Automatic joins in SAP

In the case of SAP, "TEXT" tables are classified as Enrichment tables within HyperAuto's processing. For example, MAKT (material descriptions) could be joined onto MARA (general material data).

Streaming

Tables classified as Enrichment will be consumed as batch inputs rather than streams. This allows the pipeline to create "lookup" left-joins onto the core streams from these tables, enhancing the stream data without trying to join together two live streams at once.

Existing syncs for Enrichment tables in streaming mode will only be offered when configuring the relevant input if the schema is compliant with Foundry streaming and the underlying Avro file format that is used.

Tip: For SAP syncs, the config option cleanFieldNamesForAvro set to true ensures the schema is Avro (Streaming) compliant. HyperAuto created syncs will enable this option by default.

Human-readable column names

Human-readable column names

HyperAuto can use the column metadata provided by the source to rename the source-defined column names into names that are self-explanatory and easy to use by users unfamiliar with the source's schema.

This occurs by concatenating the column's human-readable name onto the original column name in the form Human readable_|_original, providing access to both forms when interacting with the data for maximum usability.

Generate primary keys

Generate primary keys

If sources do not have single-column primary keys, HyperAuto can dynamically generate primary keys. The source's metadata contains information stating which columns in the table together comprise a primary key, which HyperAuto uses to build concatenation logic to create a primary_key column.

The values are concatenated with a _|_ separator.

Having a single column for a primary key is necessary to use the output as a backing dataset for an Ontology object.

Generate foreign keys

Generate foreign keys

HyperAuto also has access to object-to-object relationships as defined in the source's data model metadata.
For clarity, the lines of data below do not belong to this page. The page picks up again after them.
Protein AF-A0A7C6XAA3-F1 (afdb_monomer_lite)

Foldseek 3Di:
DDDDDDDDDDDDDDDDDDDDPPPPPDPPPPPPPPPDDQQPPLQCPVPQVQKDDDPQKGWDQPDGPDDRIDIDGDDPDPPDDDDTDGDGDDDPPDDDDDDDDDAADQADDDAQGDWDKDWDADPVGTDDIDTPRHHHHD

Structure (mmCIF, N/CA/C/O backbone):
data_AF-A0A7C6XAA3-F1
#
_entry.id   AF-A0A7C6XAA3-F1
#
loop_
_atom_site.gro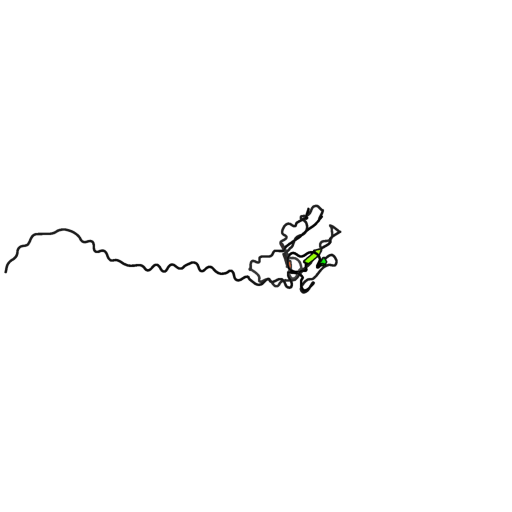up_PDB
_atom_site.id
_atom_site.type_symbol
_atom_site.label_atom_id
_atom_site.label_alt_id
_atom_site.label_comp_id
_atom_site.label_asym_id
_atom_site.label_entity_id
_atom_site.label_seq_id
_atom_site.pdbx_PDB_ins_code
_atom_site.Cartn_x
_atom_site.Cartn_y
_atom_site.Cartn_z
_atom_site.occupancy
_atom_site.B_iso_or_equiv
_atom_site.auth_seq_id
_atom_site.auth_comp_id
_atom_site.auth_asym_id
_atom_site.auth_atom_id
_atom_site.pdbx_PDB_model_num
ATOM 1 N N . MET A 1 1 ? -56.522 -53.505 77.353 1.00 36.16 1 MET A N 1
ATOM 2 C CA . MET A 1 1 ? -56.078 -54.517 78.334 1.00 36.16 1 MET A CA 1
ATOM 3 C C . MET A 1 1 ? -54.558 -54.628 78.217 1.00 36.16 1 MET A C 1
ATOM 5 O O . MET A 1 1 ? -54.114 -54.960 77.136 1.00 36.16 1 MET A O 1
ATOM 9 N N . ILE A 1 2 ? -53.835 -54.215 79.269 1.00 33.59 2 ILE A N 1
ATOM 10 C CA . ILE A 1 2 ? -52.458 -54.555 79.731 1.00 33.59 2 ILE A CA 1
ATOM 11 C C . ILE A 1 2 ? -51.347 -54.924 78.692 1.00 33.59 2 ILE A C 1
ATOM 13 O O . ILE A 1 2 ? -51.520 -55.818 77.875 1.00 33.59 2 ILE A O 1
ATOM 17 N N . HIS A 1 3 ? -50.172 -54.269 78.796 1.00 34.50 3 HIS A N 1
ATOM 18 C CA . HIS A 1 3 ? -48.924 -54.487 78.011 1.00 34.50 3 HIS A CA 1
ATOM 19 C C . HIS A 1 3 ? -48.071 -55.687 78.526 1.00 34.50 3 HIS A C 1
ATOM 21 O O . HIS A 1 3 ? -48.360 -56.170 79.621 1.00 34.50 3 HIS A O 1
ATOM 27 N N . PRO A 1 4 ? -47.040 -56.189 77.792 1.00 48.34 4 PRO A N 1
ATOM 28 C CA . PRO A 1 4 ? -45.675 -55.592 77.729 1.00 48.34 4 PRO A CA 1
ATOM 29 C C . PRO A 1 4 ? -45.089 -55.546 76.285 1.00 48.34 4 PRO A C 1
ATOM 31 O O . PRO A 1 4 ? -45.446 -56.362 75.448 1.00 48.34 4 PRO A O 1
ATOM 34 N N . LEU A 1 5 ? -44.303 -54.558 75.828 1.00 41.59 5 LEU A N 1
ATOM 35 C CA . LEU A 1 5 ? -42.982 -54.052 76.265 1.00 41.59 5 LEU A CA 1
ATOM 36 C C . LEU A 1 5 ? -41.812 -55.054 76.155 1.00 41.59 5 LEU A C 1
ATOM 38 O O . LEU A 1 5 ? -41.579 -55.815 77.083 1.00 41.59 5 LEU A O 1
ATOM 42 N N . TYR A 1 6 ? -41.005 -54.925 75.091 1.00 39.94 6 TYR A N 1
ATOM 43 C CA . TYR A 1 6 ? -39.543 -55.123 75.112 1.00 39.94 6 TYR A CA 1
ATOM 44 C C . TYR A 1 6 ? -38.857 -54.126 74.154 1.00 39.94 6 TYR A C 1
ATOM 46 O O . TYR A 1 6 ? -39.499 -53.544 73.280 1.00 39.94 6 TYR A O 1
ATOM 54 N N . SER A 1 7 ? -37.578 -53.842 74.401 1.00 41.66 7 SER A N 1
ATOM 55 C CA . SER A 1 7 ? -36.914 -52.575 74.057 1.00 41.66 7 SER A CA 1
ATOM 56 C C . SER A 1 7 ? -36.019 -52.577 72.805 1.00 41.66 7 SER A C 1
ATOM 58 O O . SER A 1 7 ? -35.316 -53.546 72.545 1.00 41.66 7 SER A O 1
ATOM 60 N N . PHE A 1 8 ? -36.017 -51.416 72.126 1.00 38.66 8 PHE A N 1
ATOM 61 C CA . PHE A 1 8 ? -34.924 -50.678 71.437 1.00 38.66 8 PHE A CA 1
ATOM 62 C C . PHE A 1 8 ? -33.473 -51.214 71.560 1.00 38.66 8 PHE A C 1
ATOM 64 O O . PHE A 1 8 ? -33.166 -51.783 72.608 1.00 38.66 8 PHE A O 1
ATOM 71 N N . PRO A 1 9 ? -32.515 -50.898 70.639 1.00 58.03 9 PRO A N 1
ATOM 72 C CA . PRO A 1 9 ? -32.498 -49.878 69.548 1.00 58.03 9 PRO A CA 1
ATOM 73 C C . PRO A 1 9 ? -32.316 -50.508 68.116 1.00 58.03 9 PRO A C 1
ATOM 75 O O . PRO A 1 9 ? -32.640 -51.677 67.980 1.00 58.03 9 PRO A O 1
ATOM 78 N N . TRP A 1 10 ? -31.838 -49.902 66.996 1.00 34.19 10 TRP A N 1
ATOM 79 C CA . TRP A 1 10 ? -31.303 -48.556 66.653 1.00 34.19 10 TRP A CA 1
ATOM 80 C C . TRP A 1 10 ? -31.579 -48.090 65.184 1.00 34.19 10 TRP A C 1
ATOM 82 O O . TRP A 1 10 ? -31.523 -48.871 64.246 1.00 34.19 10 TRP A O 1
ATOM 92 N N . ARG A 1 11 ? -31.742 -46.761 65.022 1.00 43.72 11 ARG A N 1
ATOM 93 C CA . ARG A 1 11 ? -31.276 -45.827 63.948 1.00 43.72 11 ARG A CA 1
ATOM 94 C C . ARG A 1 11 ? -31.493 -46.096 62.433 1.00 43.72 11 ARG A C 1
ATOM 96 O O . ARG A 1 11 ? -30.630 -46.609 61.736 1.00 43.72 11 ARG A O 1
ATOM 103 N N . LEU A 1 12 ? -32.584 -45.494 61.941 1.00 47.97 12 LEU A N 1
ATOM 104 C CA . LEU A 1 12 ? -32.728 -44.601 60.763 1.00 47.97 12 LEU A CA 1
ATOM 105 C C . LEU A 1 12 ? -31.560 -44.421 59.760 1.00 47.97 12 LEU A C 1
ATOM 107 O O . LEU A 1 12 ? -30.482 -43.964 60.136 1.00 47.97 12 LEU A O 1
ATOM 111 N N . ALA A 1 13 ? -31.906 -44.477 58.466 1.00 40.84 13 ALA A N 1
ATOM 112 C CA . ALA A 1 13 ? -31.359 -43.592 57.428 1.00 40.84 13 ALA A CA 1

Using the metadata, logic can be created in the pipeline to generate a foreign-key column per relationship (by concatenating the relevant columns, similar to the Primary key logic, which can be used to join against or build Ontology links from.

The foreign keys are named in the form column1_column2_|_foreign_key_tableA, such that:

  • Column values are built by concatenating column1 and column2 together with the separator _|_, and
  • A foreign relation exists such that a user can join this table via this column against tableA via its primary_key.

Foreign keys are necessary to produce Ontology relationships between objects.

Foreign keys are not created for object-to-enrichment table relationships when the automatic joins configuration option is enabled.

Deduplicate rows

Deduplicate Rows

HyperAuto provides logic to automatically deduplicate tables that contain duplicate rows. This can be useful in cases such as change data capture (CDC) systems that append new rows each time a change occurs. HyperAuto will deduplicate, selecting the latest up-to-date row for each primary key.

Streaming

Deduplication is handled differently in streaming mode. Two streaming outputs will be created. The main output will now resolve into a deduplicated dataset when read by a batch or incremental pipeline. The changelog output will provide a non-deduplicated dataset when read by a batch or incremental pipeline if required. Both outputs can be consumed by another stream as normal.

If columns that comprise the primary key of the table are not one of the below types they will be cast to string to ensure deduplication can work:

  • String
  • Timestamp
  • Boolean
  • Binary
  • Integer
  • Byte
  • Short
  • Float
  • Long
  • Double

Data cleaning

Data Cleaning

The data cleaning configuration option removes common data cleanliness issues from all tables. More information on the types of issues addressed can be found below.

  • Empty string handling: "" strings are converted to null (standard practice for data in Foundry).
  • DECIMAL casting: DECIMAL data types are cast to be DOUBLE, which has benefits across the platform (including enabling support for Ontology properties).